Preprocessing of Learning Behavior Analysis¶

To show example, we implement preprocessing of learning behavior analysis (Yin, 2019). This research investigated the relationship between reading behavior and learning outcome based on four types of reading behavior: RP, PT, RT, and BRR. RP means the total number of pages that a student read (including duplicates pages). PT means the number of times a student previews the lecture. RT means the total time spent reading the learning materials, and it is calculated on an hourly basis. BRR means the backtrack reading rate which is calculated by dividing the number of turning the previous page by the number of turning the next page. For the preprocessing, the following 3 rules were defined:

Invalid reading time:

If a student spends less than five seconds on one page, then the student did not read the page.

Invalid record:

If the time difference between two actions is longer than 20 minutes, then the record is invalid.
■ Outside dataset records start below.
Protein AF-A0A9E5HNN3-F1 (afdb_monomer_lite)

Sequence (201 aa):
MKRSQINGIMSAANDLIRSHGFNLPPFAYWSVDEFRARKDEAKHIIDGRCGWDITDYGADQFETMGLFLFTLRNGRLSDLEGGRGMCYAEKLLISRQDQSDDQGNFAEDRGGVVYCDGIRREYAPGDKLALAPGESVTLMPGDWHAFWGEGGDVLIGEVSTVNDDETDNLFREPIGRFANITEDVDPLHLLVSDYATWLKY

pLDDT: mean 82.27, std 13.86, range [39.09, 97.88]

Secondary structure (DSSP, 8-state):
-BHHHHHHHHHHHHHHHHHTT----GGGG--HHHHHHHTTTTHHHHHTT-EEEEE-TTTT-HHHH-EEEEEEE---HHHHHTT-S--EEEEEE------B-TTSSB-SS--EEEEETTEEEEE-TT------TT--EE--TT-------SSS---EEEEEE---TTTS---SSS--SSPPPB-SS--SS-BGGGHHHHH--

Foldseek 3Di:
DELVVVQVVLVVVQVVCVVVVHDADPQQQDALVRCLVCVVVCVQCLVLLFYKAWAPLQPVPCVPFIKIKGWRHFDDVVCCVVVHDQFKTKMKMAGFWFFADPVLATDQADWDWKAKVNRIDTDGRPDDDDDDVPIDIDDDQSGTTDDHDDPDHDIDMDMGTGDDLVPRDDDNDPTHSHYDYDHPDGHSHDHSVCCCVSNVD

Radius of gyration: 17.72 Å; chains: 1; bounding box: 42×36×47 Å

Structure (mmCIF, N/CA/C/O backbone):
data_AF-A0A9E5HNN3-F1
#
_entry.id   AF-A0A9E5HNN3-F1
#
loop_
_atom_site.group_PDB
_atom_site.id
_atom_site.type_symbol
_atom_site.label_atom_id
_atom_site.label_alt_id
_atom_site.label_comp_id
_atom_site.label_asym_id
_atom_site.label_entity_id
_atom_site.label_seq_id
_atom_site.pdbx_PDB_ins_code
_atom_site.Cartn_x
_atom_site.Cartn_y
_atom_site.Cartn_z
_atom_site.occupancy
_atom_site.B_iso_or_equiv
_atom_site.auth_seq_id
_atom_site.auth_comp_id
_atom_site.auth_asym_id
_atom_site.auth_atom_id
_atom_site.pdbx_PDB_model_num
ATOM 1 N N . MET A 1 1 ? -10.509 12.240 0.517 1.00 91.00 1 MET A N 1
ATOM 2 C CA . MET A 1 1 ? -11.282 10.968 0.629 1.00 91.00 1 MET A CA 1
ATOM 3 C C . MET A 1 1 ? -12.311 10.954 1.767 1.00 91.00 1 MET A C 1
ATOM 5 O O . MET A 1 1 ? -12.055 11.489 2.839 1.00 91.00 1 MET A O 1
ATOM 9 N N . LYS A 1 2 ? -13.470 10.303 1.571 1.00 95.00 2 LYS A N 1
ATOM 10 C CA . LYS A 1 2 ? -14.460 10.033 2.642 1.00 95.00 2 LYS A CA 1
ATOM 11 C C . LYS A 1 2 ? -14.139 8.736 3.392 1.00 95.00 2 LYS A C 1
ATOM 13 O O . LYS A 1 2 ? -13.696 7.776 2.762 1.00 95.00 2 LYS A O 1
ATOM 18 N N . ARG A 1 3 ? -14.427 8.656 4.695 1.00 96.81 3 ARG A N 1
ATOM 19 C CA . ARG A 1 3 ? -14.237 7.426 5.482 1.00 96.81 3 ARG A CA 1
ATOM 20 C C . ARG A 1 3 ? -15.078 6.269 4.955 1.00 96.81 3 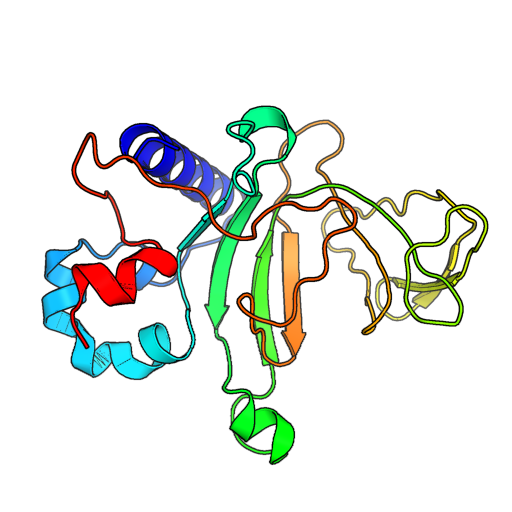ARG A C 1
ATOM 22 O O . ARG A 1 3 ? -14.594 5.144 4.890 1.00 96.81 3 ARG A O 1
ATOM 29 N N . SER A 1 4 ? -16.299 6.539 4.503 1.00 97.25 4 SER A N 1
ATOM 30 C CA . SER A 1 4 ? -17.161 5.527 3.878 1.00 97.25 4 SER A CA 1
ATOM 31 C C . SER A 1 4 ? -16.526 4.903 2.632 1.00 97.25 4 SER A C 1
ATOM 33 O O . SER A 1 4 ? -16.583 3.687 2.450 1.00 97.25 4 SER A O 1
ATOM 35 N N . GLN A 1 5 ? -15.857 5.719 1.813 1.00 95.31 5 GLN A N 1
ATOM 36 C CA . GLN A 1 5 ? -15.102 5.261 0.648 1.00 95.31 5 GLN A CA 1
ATOM 37 C C . GLN A 1 5 ? -13.890 4.421 1.071 1.00 95.31 5 GLN A C 1
ATOM 39 O O . GLN A 1 5 ? -13.688 3.339 0.530 1.00 95.31 5 GLN A O 1
ATOM 44 N N . ILE A 1 6 ? -13.131 4.876 2.073 1.00 95.56 6 ILE A N 1
ATOM 45 C CA . ILE A 1 6 ? -11.986 4.142 2.641 1.00 95.56 6 ILE A CA 1
ATOM 46 C C . ILE A 1 6 ? -12.420 2.763 3.161 1.00 95.56 6 ILE A C 1
ATOM 48 O O . ILE A 1 6 ? -11.790 1.762 2.835 1.00 95.56 6 ILE A O 1
ATOM 52 N N . ASN A 1 7 ? -13.525 2.684 3.908 1.00 97.50 7 ASN A N 1
ATOM 53 C CA . ASN A 1 7 ? -14.072 1.419 4.408 1.00 97.50 7 ASN A CA 1
ATOM 54 C C . ASN A 1 7 ? -14.456 0.465 3.258 1.00 97.50 7 ASN A C 1
ATOM 56 O O . ASN A 1 7 ? -14.239 -0.747 3.352 1.00 97.50 7 ASN A O 1
ATOM 60 N N . GLY A 1 8 ? -15.010 1.010 2.169 1.00 96.31 8 GLY A N 1
ATOM 61 C CA . GLY A 1 8 ? -15.328 0.254 0.957 1.00 96.31 8 GLY A CA 1
ATOM 62 C C . GLY A 1 8 ? -14.080 -0.303 0.270 1.00 96.31 8 GLY A C 1
ATOM 63 O O . GLY A 1 8 ? -14.024 -1.500 -0.009 1.00 96.31 8 GLY A O 1
ATOM 64 N N . ILE A 1 9 ? -13.057 0.537 0.075 1.00 93.19 9 ILE A N 1
ATOM 65 C CA . ILE A 1 9 ? -11.759 0.143 -0.499 1.00 93.19 9 ILE A CA 1
ATOM 66 C C . ILE A 1 9 ? -11.109 -0.951 0.346 1.00 93.19 9 ILE A C 1
ATOM 68 O O . ILE A 1 9 ? -10.685 -1.968 -0.187 1.00 93.19 9 ILE A O 1
ATOM 72 N N . MET A 1 10 ? -11.074 -0.777 1.667 1.00 95.50 10 MET A N 1
ATOM 73 C CA . MET A 1 10 ? -10.487 -1.744 2.594 1.00 95.50 10 MET A CA 1
ATOM 74 C C . MET A 1 10 ? -11.175 -3.112 2.515 1.00 95.50 10 MET A C 1
ATOM 76 O O . MET A 1 10 ? -10.508 -4.147 2.513 1.00 95.50 10 MET A O 1
ATOM 80 N N . SER A 1 11 ? -12.506 -3.123 2.409 1.00 95.44 11 SER A N 1
ATOM 81 C CA . SER A 1 11 ? -13.278 -4.361 2.267 1.00 95.44 11 SER A CA 1
ATOM 82 C C . SER A 1 11 ? -12.963 -5.063 0.942 1.00 95.44 11 SER A C 1
ATOM 84 O O . SER A 1 11 ? -12.628 -6.246 0.945 1.00 95.44 11 SER A O 1
ATOM 86 N N . ALA A 1 12 ? -12.981 -4.321 -0.171 1.00 91.94 12 ALA A N 1
ATOM 87 C CA . ALA A 1 12 ? -12.649 -4.850 -1.494 1.00 91.94 12 ALA A CA 1
ATOM 88 C C . ALA A 1 12 ? -11.202 -5.373 -1.568 1.00 91.94 12 ALA A 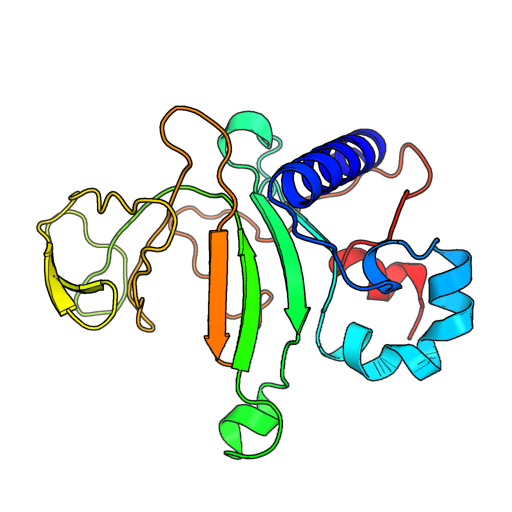C 1
ATOM 90 O O . ALA A 1 12 ? -10.957 -6.463 -2.084 1.00 91.94 12 ALA A O 1
ATOM 91 N N . ALA A 1 13 ? -10.251 -4.639 -0.984 1.00 91.31 13 ALA A N 1
ATOM 92 C CA . ALA A 1 13 ? -8.852 -5.041 -0.887 1.00 91.31 13 ALA A CA 1
ATOM 93 C C . ALA A 1 13 ? -8.686 -6.335 -0.079 1.00 91.31 13 ALA A C 1
ATOM 95 O O . ALA A 1 13 ? -7.985 -7.248 -0.509 1.00 91.31 13 ALA A O 1
ATOM 96 N N . ASN A 1 14 ? -9.359 -6.463 1.070 1.00 93.75 14 ASN A N 1
ATOM 97 C CA . ASN A 1 14 ? -9.330 -7.696 1.856 1.00 93.75 14 ASN A CA 1
ATOM 98 C C . ASN A 1 14 ? -9.910 -8.895 1.082 1.00 93.75 14 ASN A C 1
ATOM 100 O O . ASN A 1 14 ? -9.359 -9.994 1.176 1.00 93.75 14 ASN A O 1
ATOM 104 N N . ASP A 1 15 ? -10.982 -8.703 0.313 1.00 93.06 15 ASP A N 1
ATOM 105 C CA . ASP A 1 15 ? -11.561 -9.766 -0.516 1.00 93.06 15 ASP A CA 1
ATOM 106 C C . ASP A 1 15 ? -10.598 -10.206 -1.628 1.00 93.06 15 ASP A C 1
ATOM 108 O O . ASP A 1 15 ? -10.401 -11.408 -1.827 1.00 93.06 15 ASP A O 1
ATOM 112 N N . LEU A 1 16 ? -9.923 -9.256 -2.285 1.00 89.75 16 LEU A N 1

It means that the student did not read the contents, as he/she did not conduct any action within 20 minutes.

Invalidity preview:

If a student did not preview the lesson (read the learning content before class) up to three minutes before the class, then he/she is considered to have not previewed the lesson.

Preprocessing with OpenLA

import OpenLA as la
import pandas as pd

course_info, event_stream = la.start_analysis(files_dir="dataset_sample", course_id="A")
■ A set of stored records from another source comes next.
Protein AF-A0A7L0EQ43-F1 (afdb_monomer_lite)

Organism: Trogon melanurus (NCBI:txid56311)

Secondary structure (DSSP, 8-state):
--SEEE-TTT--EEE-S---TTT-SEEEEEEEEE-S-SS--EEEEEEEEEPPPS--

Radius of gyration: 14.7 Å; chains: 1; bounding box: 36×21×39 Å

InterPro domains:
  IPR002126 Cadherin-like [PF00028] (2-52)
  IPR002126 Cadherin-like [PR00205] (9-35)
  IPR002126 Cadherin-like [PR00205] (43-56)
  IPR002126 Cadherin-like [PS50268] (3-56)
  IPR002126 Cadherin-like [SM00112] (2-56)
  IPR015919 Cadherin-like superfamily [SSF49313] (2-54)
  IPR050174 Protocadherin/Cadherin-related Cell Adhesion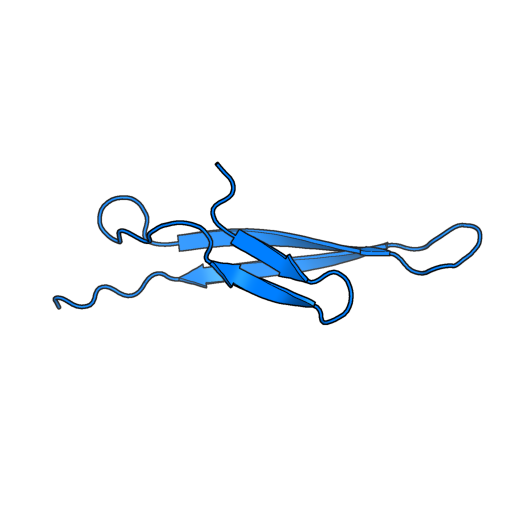 [PTHR24028] (2-56)

Structure (mmCIF, N/CA/C/O backbone):
data_AF-A0A7L0EQ43-F1
#
_entry.id   AF-A0A7L0EQ43-F1
#
loop_
_atom_site.group_PDB
_atom_site.id
_atom_site.type_symbol
_atom_site.label_atom_id
_atom_site.label_alt_id
_atom_site.label_comp_id
_atom_site.label_asym_id
_atom_site.label_entity_id
_atom_site.label_seq_id
_atom_site.pdbx_PDB_ins_code
_atom_site.Cartn_x
_atom_site.Cartn_y
_atom_site.Cartn_z
_atom_site.occupancy
_atom_site.B_iso_or_equiv
_atom_site.auth_seq_id
_atom_site.auth_comp_id
_atom_site.auth_asym_id
_atom_site.auth_atom_id
_atom_site.pdbx_PDB_model_num
ATOM 1 N N . LYS A 1 1 ? 1.812 -11.325 10.299 1.00 56.09 1 LYS A N 1
ATOM 2 C CA . LYS A 1 1 ? 0.546 -11.359 9.529 1.00 56.09 1 LYS A CA 1
ATOM 3 C C . LYS A 1 1 ? 0.501 -10.056 8.750 1.00 56.09 1 LYS A C 1
ATOM 5 O O . LYS A 1 1 ? 0.707 -9.029 9.382 1.00 56.09 1 LYS A O 1
ATOM 10 N N . GLU A 1 2 ? 0.370 -10.086 7.429 1.00 73.44 2 GLU A N 1
ATOM 11 C CA . GLU A 1 2 ? 0.343 -8.855 6.627 1.00 73.44 2 GLU A CA 1
ATOM 12 C C . GLU A 1 2 ? -1.039 -8.199 6.754 1.00 73.44 2 GLU A C 1
ATOM 14 O O . GLU A 1 2 ? -2.056 -8.884 6.660 1.00 73.44 2 GLU A O 1
ATOM 19 N N . MET A 1 3 ? -1.080 -6.899 7.072 1.00 88.75 3 MET A N 1
ATOM 20 C CA . MET A 1 3 ? -2.335 -6.156 7.277 1.00 88.75 3 MET A CA 1
ATOM 21 C C . MET A 1 3 ? -2.967 -5.741 5.944 1.00 88.75 3 MET A C 1
ATOM 23 O O . MET A 1 3 ? -4.189 -5.743 5.813 1.00 88.75 3 MET A O 1
ATOM 27 N N . PHE A 1 4 ? -2.134 -5.445 4.946 1.00 93.19 4 PHE A N 1
ATOM 28 C CA . PHE A 1 4 ? -2.535 -5.011 3.613 1.00 93.19 4 PHE A CA 1
ATOM 29 C C . PHE A 1 4 ? -1.853 -5.875 2.557 1.00 93.19 4 PHE A C 1
ATOM 31 O O . PHE A 1 4 ? -0.713 -6.291 2.745 1.00 93.19 4 PHE A O 1
ATOM 38 N N . ALA A 1 5 ? -2.540 -6.102 1.444 1.00 93.56 5 ALA A N 1
ATOM 39 C CA . ALA A 1 5 ? -1.997 -6.738 0.250 1.00 93.56 5 ALA A CA 1
ATOM 40 C C . ALA A 1 5 ? -2.237 -5.850 -0.970 1.00 93.56 5 ALA A C 1
ATOM 42 O O . ALA A 1 5 ? -3.220 -5.112 -1.002 1.00 93.56 5 ALA A O 1
ATOM 43 N N . ILE A 1 6 ? -1.364 -5.940 -1.973 1.00 93.31 6 ILE A N 1
ATOM 44 C CA . ILE A 1 6 ? -1.486 -5.205 -3.234 1.00 93.31 6 ILE A CA 1
ATOM 45 C C . ILE A 1 6 ? -1.589 -6.176 -4.413 1.00 93.31 6 ILE A C 1
ATOM 47 O O . ILE A 1 6 ? -0.847 -7.152 -4.490 1.00 93.31 6 ILE A O 1
ATOM 51 N N . ASP A 1 7 ? -2.521 -5.920 -5.329 1.00 93.94 7 ASP A N 1
ATOM 52 C CA . ASP A 1 7 ? -2.575 -6.606 -6.620 1.00 93.94 7 ASP A CA 1
ATOM 53 C C . ASP A 1 7 ? -1.483 -6.033 -7.533 1.00 93.94 7 ASP A C 1
ATOM 55 O O . ASP A 1 7 ? -1.567 -4.884 -7.961 1.00 93.94 7 ASP A O 1
ATOM 59 N N . GLU A 1 8 ? -0.465 -6.831 -7.852 1.00 90.38 8 GLU A N 1
ATOM 60 C CA . GLU A 1 8 ? 0.684 -6.404 -8.667 1.00 90.38 8 GLU A CA 1
ATOM 61 C C . GLU A 1 8 ? 0.305 -5.958 -10.091 1.00 90.38 8 GLU A C 1
ATOM 63 O O . GLU A 1 8 ? 1.050 -5.217 -10.730 1.00 90.38 8 GLU A O 1
ATOM 68 N N . SER A 1 9 ? -0.842 -6.409 -10.610 1.00 90.06 9 SER A N 1
ATOM 69 C CA . SER A 1 9 ? -1.291 -6.107 -11.973 1.00 90.06 9 SER A CA 1
ATOM 70 C C . SER A 1 9 ? -2.187 -4.872 -12.053 1.00 90.06 9 SER A C 1
ATOM 72 O O . SER A 1 9 ? -2.157 -4.156 -13.054 1.00 90.06 9 SER A O 1
ATOM 74 N N . LYS A 1 10 ? -2.981 -4.616 -11.007 1.00 91.94 10 LYS A N 1
ATOM 75 C CA . LYS A 1 10 ? -3.959 -3.515 -10.955 1.00 91.94 10 LYS A CA 1
ATOM 76 C C . LYS A 1 10 ? -3.553 -2.375 -10.024 1.00 91.94 10 LYS A C 1
ATOM 78 O O . LYS A 1 10 ? -4.140 -1.302 -10.110 1.00 91.94 10 LYS A O 1
ATOM 83 N N . GLY A 1 11 ? -2.598 -2.607 -9.126 1.00 91.00 11 GLY A N 1
ATOM 84 C CA . GLY A 1 11 ? -2.235 -1.682 -8.052 1.00 91.00 11 GLY A CA 1
ATOM 85 C C . GLY A 1 11 ? -3.300 -1.556 -6.956 1.00 91.00 11 GLY A C 1
ATOM 86 O O . GLY A 1 11 ? -3.287 -0.586 -6.205 1.00 91.00 11 GLY A O 1
ATOM 87 N N . GLU A 1 12 ? -4.248 -2.495 -6.870 1.00 95.00 12 GLU A N 1
ATOM 88 C CA . GLU A 1 12 ? -5.349 -2.434 -5.901 1.00 95.00 12 GLU A CA 1
ATOM 89 C C . GLU A 1 12 ? -4.873 -2.882 -4.514 1.00 95.00 12 GLU A C 1
ATOM 91 O O . GLU A 1 12 ? -4.412 -4.011 -4.355 1.00 95.00 12 GLU A O 1
ATOM 96 N N . ILE A 1 13 ? -5.010 -2.013 -3.509 1.00 93.81 13 ILE A N 1
ATOM 97 C CA . ILE A 1 13 ? -4.643 -2.306 -2.119 1.00 93.81 13 ILE A CA 1
ATOM 98 C C . ILE A 1 13 ? -5.875 -2.818 -1.370 1.00 93.81 13 ILE A C 1
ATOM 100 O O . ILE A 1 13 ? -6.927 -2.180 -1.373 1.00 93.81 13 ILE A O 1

page_transition = la.convert_into_page_transition(event_stream, invalid_seconds=4, timeout_seconds=20*60, count_operation=False)

stream_perview = la.select_by_lecture_time(course_info, event_stream, timing="before")
transition_preview = la.convert_into_page_transition(stream_perview, invalid_seconds=4, timeout_seconds=20*60, count_operation=False)

users_feature = pd.DataFrame(columns=["RP", "PT", "RT", "BRR"])
for user_id in course_info.user_ids():
    PT = 0
    for lecture in course_info.lecture_weeks():
        contents_id = course_info.lecture_week_to_contents_id(lecture)
        preview_seconds = transition_preview.reading_seconds(user_id, contents_id)
        if preview_seconds > 3*60:
            PT += 1

    NN = event_stream.operation_count("NEXT", user_id=user_id)
    NP = event_stream.operation_count("PREV", user_id=user_id)
    BRR = NP / NN
    RP = page_transition.num_transition(user_id=user_id)
    RT = page_transition.reading_seconds(user_id=user_id) / (60*60) # hourly basis
    users_feature.loc[user_id] = pd.Series({"RP":RP, "PT":PT, "RT":RT, "BRR":BRR})
users_feature.to_csv("example.csv")

Preprocessing without OpenLA

import pandas as pd
event_stream = pd.read_csv("dataset_sample/Course_A_EventStream.csv")
lecture_schedule = pd.read_csv("dataset_sample/Course_A_LectureTime.csv")
contents_information = pd.read_csv("dataset_sample/Course_A_LectureMaterial.csv")

event_stream["eventtime"] = pd.to_datetime(event_stream["eventtime"])
lecture_schedule['lecture'] = lecture_schedule['lecture'].apply(int)
lecture_schedule = lecture_schedule.set_index('lecture')
lecture_schedule["starttime"] = pd.to_datetime(lecture_schedule["starttime"])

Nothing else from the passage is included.